Using a modular jar file involves adding the jar file to the modulepath instead of the classpath. If a modular jar file is on the classpath, it will not act as a module at all, and the module-info.class will be ignored. As such, while a modular jar file on the modulepath will have hidden packages enforced by the JVM, a modular jar file on the classpath will not have hidden packages at all.

Other module systems

Java has historically had other module systems, most notably OSGi and JBoss Modules. It is important to understand that JPMS has little resemblance to those systems.

Both OSGi and JBoss Modules have to exist without direct support from the JVM, yet still provide some additional support for modules. This is achieved by launching each module in its own class loader, a technique that gets the job done, yet is not without its own issues.

Unsurprisingly, given these are existing module systems, experts from those groups have been included in the formal Expert Group developing JPMS. However, this relationship has not been harmonious. Fundamentally, the JPMS authors (Oracle) have set out to build a JVM extension that can be used for something that can be described as modules, whereas the existing module systems derive experience and value from real use cases and tricky edge cases in big applications that exist today.

When reading about modules, it is important to consider whether the authors of the article you are reading are from the OSGi/JBoss Modules design camp. (I have never actively used OSGi or JBoss Modules, although I have used Eclipse and other tools that use OSGi internally.)

module-info.java

The module-info.java file contains the instructions that define a module (the most important ones are covered here, but there are more). This is a .java file, however the syntax is nothing like any .java file you've seen before.

There are two key questions that you have to answer to create the file - what does this module depend on, and what does it export:

module com.opengamma.util {
  requires org.joda.beans;  // this is a module name, not a package name
  requires com.google.guava;

  exports com.opengamma.util;  // this is a package name, not a module name
}

(The names to use for modules needed a whole separate article, for this one I'll use package-name style)

This module declaration says that com.opengamma.util depends on (requires) org.joda.beans and com.google.guava. It exports one package, com.opengamma.util. All other packages are hidden when using the modulepath (enforced by the JVM).

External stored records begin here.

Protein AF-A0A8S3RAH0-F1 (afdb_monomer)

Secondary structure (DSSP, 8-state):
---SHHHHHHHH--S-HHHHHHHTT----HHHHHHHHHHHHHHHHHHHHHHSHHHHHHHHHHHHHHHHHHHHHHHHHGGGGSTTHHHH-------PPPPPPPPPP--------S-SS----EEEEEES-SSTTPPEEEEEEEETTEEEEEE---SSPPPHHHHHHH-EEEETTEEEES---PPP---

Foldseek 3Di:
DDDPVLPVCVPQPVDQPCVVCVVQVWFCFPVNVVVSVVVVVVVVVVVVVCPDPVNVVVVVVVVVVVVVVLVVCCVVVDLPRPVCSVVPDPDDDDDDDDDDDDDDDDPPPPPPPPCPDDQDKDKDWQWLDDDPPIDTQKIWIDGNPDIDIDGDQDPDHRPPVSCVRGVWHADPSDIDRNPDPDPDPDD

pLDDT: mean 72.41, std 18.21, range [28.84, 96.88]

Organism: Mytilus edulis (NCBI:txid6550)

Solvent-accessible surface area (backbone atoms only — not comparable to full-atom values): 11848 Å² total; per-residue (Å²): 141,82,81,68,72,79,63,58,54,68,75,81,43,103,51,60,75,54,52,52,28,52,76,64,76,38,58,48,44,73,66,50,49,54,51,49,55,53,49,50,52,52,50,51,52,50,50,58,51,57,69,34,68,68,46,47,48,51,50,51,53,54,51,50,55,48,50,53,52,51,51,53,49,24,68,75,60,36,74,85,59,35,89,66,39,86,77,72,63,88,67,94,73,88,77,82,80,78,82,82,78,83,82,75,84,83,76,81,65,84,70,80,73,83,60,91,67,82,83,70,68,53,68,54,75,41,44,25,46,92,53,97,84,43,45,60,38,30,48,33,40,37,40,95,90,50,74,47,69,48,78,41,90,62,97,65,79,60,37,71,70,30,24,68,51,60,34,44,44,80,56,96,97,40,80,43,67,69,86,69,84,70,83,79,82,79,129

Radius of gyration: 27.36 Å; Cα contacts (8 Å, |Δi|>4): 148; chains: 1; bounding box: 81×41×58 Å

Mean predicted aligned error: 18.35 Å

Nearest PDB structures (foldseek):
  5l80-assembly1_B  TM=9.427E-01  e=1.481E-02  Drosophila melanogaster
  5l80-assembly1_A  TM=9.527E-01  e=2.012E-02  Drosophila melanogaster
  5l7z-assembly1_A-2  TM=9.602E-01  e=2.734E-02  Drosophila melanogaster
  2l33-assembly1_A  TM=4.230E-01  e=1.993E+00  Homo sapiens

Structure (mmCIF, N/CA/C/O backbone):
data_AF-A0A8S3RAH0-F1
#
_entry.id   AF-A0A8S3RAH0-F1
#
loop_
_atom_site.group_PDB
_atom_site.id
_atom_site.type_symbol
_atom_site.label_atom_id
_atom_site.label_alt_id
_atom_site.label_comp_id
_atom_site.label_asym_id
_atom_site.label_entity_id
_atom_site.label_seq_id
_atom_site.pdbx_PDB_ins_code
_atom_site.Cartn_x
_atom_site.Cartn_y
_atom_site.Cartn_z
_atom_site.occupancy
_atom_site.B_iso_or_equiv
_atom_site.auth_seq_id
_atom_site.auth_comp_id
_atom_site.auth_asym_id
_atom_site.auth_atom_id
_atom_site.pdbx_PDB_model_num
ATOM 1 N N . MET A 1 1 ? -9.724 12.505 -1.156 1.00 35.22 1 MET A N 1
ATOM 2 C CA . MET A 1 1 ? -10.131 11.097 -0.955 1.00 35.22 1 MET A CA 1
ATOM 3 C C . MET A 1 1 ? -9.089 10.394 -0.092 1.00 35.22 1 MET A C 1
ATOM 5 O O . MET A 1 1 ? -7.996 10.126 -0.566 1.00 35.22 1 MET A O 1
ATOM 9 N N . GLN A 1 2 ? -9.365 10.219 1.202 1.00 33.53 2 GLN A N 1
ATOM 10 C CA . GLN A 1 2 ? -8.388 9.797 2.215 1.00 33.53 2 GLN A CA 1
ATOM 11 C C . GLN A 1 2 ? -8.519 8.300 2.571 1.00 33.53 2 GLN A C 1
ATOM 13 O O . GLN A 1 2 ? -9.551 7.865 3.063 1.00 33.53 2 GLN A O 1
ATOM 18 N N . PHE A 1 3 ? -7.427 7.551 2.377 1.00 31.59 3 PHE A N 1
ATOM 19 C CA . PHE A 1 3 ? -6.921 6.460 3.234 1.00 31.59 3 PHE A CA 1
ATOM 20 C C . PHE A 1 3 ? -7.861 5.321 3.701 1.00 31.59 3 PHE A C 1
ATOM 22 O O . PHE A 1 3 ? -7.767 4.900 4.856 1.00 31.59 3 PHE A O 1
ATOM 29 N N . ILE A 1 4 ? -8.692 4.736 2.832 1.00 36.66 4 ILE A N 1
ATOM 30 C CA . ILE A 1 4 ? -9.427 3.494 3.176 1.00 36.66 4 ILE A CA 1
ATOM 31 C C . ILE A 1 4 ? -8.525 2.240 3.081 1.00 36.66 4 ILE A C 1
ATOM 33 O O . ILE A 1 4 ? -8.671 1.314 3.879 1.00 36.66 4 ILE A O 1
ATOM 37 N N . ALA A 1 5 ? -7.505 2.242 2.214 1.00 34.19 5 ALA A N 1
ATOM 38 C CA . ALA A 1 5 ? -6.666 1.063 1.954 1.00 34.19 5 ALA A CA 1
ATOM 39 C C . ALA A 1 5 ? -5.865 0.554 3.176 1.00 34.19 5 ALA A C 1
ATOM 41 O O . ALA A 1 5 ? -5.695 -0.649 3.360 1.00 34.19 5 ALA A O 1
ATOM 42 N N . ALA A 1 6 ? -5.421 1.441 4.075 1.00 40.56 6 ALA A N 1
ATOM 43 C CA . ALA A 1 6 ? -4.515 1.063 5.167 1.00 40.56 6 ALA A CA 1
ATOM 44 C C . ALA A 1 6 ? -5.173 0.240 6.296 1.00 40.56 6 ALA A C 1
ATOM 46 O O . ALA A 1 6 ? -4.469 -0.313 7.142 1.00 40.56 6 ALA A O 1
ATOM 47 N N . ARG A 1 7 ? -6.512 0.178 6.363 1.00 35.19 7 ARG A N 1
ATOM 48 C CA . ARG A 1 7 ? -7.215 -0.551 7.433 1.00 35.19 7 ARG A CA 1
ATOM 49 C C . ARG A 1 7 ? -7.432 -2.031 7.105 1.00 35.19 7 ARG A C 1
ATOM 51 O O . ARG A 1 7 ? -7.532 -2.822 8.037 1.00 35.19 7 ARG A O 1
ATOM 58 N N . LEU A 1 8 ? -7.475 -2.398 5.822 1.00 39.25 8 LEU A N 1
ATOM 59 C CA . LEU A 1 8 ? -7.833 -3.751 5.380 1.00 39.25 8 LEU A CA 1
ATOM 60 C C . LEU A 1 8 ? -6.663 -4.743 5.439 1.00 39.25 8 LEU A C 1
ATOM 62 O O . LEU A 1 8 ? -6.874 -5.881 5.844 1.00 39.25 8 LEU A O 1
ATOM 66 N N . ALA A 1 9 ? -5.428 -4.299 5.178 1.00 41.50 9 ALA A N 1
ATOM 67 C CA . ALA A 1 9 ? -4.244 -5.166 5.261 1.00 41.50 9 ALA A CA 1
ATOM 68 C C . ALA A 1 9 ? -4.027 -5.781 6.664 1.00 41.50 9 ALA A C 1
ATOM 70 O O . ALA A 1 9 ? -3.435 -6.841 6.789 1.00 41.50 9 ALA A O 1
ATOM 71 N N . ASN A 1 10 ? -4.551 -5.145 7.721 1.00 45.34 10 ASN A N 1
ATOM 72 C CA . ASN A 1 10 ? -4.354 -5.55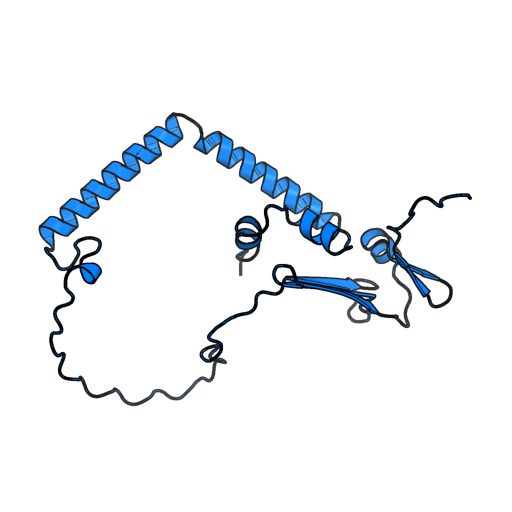9 9.115 1.00 45.34 10 ASN A CA 1
ATOM 73 C C . ASN A 1 10 ? -5.326 -6.640 9.625 1.00 45.34 10 ASN A C 1
ATOM 75 O O . ASN A 1 10 ? -5.164 -7.081 10.760 1.00 45.34 10 ASN A O 1
ATOM 79 N N . ILE A 1 11 ? -6.372 -7.008 8.873 1.00 44.53 11 ILE A N 1
ATOM 80 C CA . ILE A 1 11 ? -7.418 -7.913 9.394 1.00 44.53 11 ILE A CA 1
ATOM 81 C C . ILE A 1 11 ? -7.222 -9.364 8.930 1.00 44.53 11 ILE A C 1
ATOM 83 O O . ILE A 1 11 ? -7.551 -10.261 9.698 1.00 44.53 11 ILE A O 1
ATOM 87 N N . HIS A 1 12 ? -6.655 -9.609 7.743 1.00 42.19 12 HIS A N 1
ATOM 88 C CA . HIS A 1 12 ? -6.550 -10.970 7.184 1.00 42.19 12 HIS A CA 1
ATOM 89 C C . HIS A 1 12 ? -5.127 -11.495 6.976 1.00 42.19 12 HIS A C 1
ATOM 91 O O . HIS A 1 12 ? -4.938 -12.703 6.908 1.00 42.19 12 HIS A O 1
ATOM 97 N N . ILE A 1 13 ? -4.115 -10.629 6.943 1.00 44.59 13 ILE A N 1
ATOM 98 C CA . ILE A 1 13 ? -2.719 -11.044 6.810 1.00 44.59 13 ILE A CA 1
ATOM 99 C C . ILE A 1 13 ? -2.014 -10.487 8.042 1.00 44.59 13 ILE A C 1
ATOM 101 O O . ILE A 1 13 ? -1.986 -9.277 8.244 1.00 44.59 13 ILE A O 1
ATOM 105 N N . GLN A 1 14 ? -1.485 -11.341 8.917 1.00 51.78 14 GLN A N 1
ATOM 106 C CA . GLN A 1 14 ? -0.769 -10.937 10.140 1.00 51.78 14 GLN A CA 1
ATOM 107 C C . GLN A 1 14 ? 0.592 -10.265 9.841 1.00 51.78 14 GLN A C 1
ATOM 109 O O . GLN A 1 14 ? 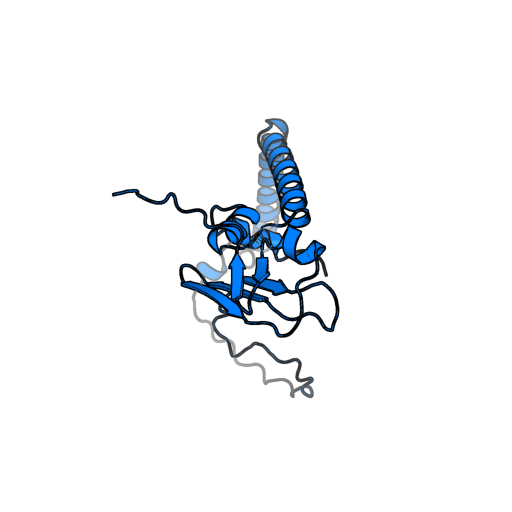1.554 -10.422 10.587 1.00 51.78 14 GLN A O 1
ATOM 114 N N . MET A 1 15 ? 0.699 -9.524 8.738 1.00 49.47 15 MET A N 1
ATOM 115 C CA . MET A 1 15 ? 1.921 -8.915 8.236 1.00 49.47 15 MET A CA 1
ATOM 116 C C . MET A 1 15 ? 1.744 -7.402 8.119 1.00 49.47 15 MET A C 1
ATOM 118 O O . MET A 1 15 ? 0.732 -6.892 7.642 1.00 49.47 15 MET A O 1
ATOM 122 N N . SER A 1 16 ? 2.772 -6.669 8.539 1.00 62.19 16 SER A N 1
ATOM 123 C CA . SER A 1 16 ? 2.909 -5.246 8.227 1.00 62.19 16 SER A CA 1
ATOM 124 C C . SER A 1 16 ? 3.077 -5.063 6.712 1.00 62.19 16 SER A C 1
ATOM 126 O O . SER A 1 16 ? 3.638 -5.935 6.053 1.00 62.19 16 SER A O 1
ATOM 128 N N . TYR A 1 17 ? 2.636 -3.930 6.157 1.00 62.12 17 TYR A N 1
ATOM 129 C CA . TYR A 1 17 ? 2.699 -3.626 4.715 1.00 62.12 17 TYR A CA 1
ATOM 130 C C . TYR A 1 17 ? 4.081 -3.906 4.066 1.00 62.12 17 TYR A C 1
ATOM 132 O O . TYR A 1 17 ? 4.107 -4.539 3.018 1.00 62.12 17 TYR A O 1
ATOM 140 N N . PRO A 1 18 ? 5.240 -3.582 4.688 1.00 65.62 18 PRO A N 1
ATOM 141 C CA . PRO A 1 18 ? 6.557 -3.952 4.154 1.00 65.62 18 PRO A CA 1
ATOM 142 C C . PRO A 1 18 ? 6.788 -5.465 4.039 1.00 65.62 18 PRO A C 1
ATOM 144 O O . PRO A 1 18 ? 7.557 -5.907 3.196 1.00 65.62 18 PRO A O 1
ATOM 147 N N . GLY A 1 19 ? 6.142 -6.261 4.891 1.00 68.62 19 GLY A N 1
ATOM 148 C CA . GLY A 1 19 ? 6.231 -7.717 4.860 1.00 68.62 19 GLY A CA 1
ATOM 149 C C . GLY A 1 19 ? 5.558 -8.332 3.635 1.00 68.62 19 GLY A C 1
ATOM 150 O O . GLY A 1 19 ? 6.033 -9.349 3.137 1.00 68.62 19 GLY A O 1
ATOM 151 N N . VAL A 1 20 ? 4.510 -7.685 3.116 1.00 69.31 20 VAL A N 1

There is an implicit dependency on java.base, the core module of the JDK. Note that the JDK itself is also modularized, so if you want to depend on Swing, XML or Logging, that dependency needs to be expressed.

module org.joda.beans {
  requires transitive org.joda.convert;

  exports org.joda.beans;
  exports org.joda.beans.ser;
}

This module declaration says that org.joda.beans depends on (requires) org.joda.convert. The "requires transitive", as opposed to a simple "requires", means that any module that requires org.joda.beans can also see and use the packages from org.joda.convert. This is used here as Joda-Beans has methods where the return type is from Joda-Convert. This is shown by a dashed line.

module org.joda.convert {
  requires static com.google.guava;

  exports org.joda.convert;
}

This module declaration says that org.joda.convert depends on (requires) com.google.guava, but only at compile time, "requires static", as opposed to a simple "requires". This is an optional dependency. If Guava is on the modulepath, then Joda-Convert will be able to see and use it, and no error will occur if Guava is not present. This is shown by a dotted line.

Access rules

When running a modular jar on the modulepath with JVM access rules applied, code in package A can see a type in package B if:

  • the type is public
  • package B is exported from it's module
  • there is a dependency from the module containing package A to the module containing package B

Thus, in the example above, code in module com.opengamma.util can see packages org.joda.beans, org.joda.beans,ser, org.joda.convert and any package exported by Guava. However, it cannot see package org.joda.convert.internal (as it is not exported). In addition, code module com.google.guava cannot see code in package org.joda.beans or org.joda.convert as there is no modular dependency.

What can go wrong?

The basics described above are simple enough. It is initially quite easy to imagine how you might build an application from these foundations and benefit from hiding packages. Unfortunately, quite a few things can go wrong.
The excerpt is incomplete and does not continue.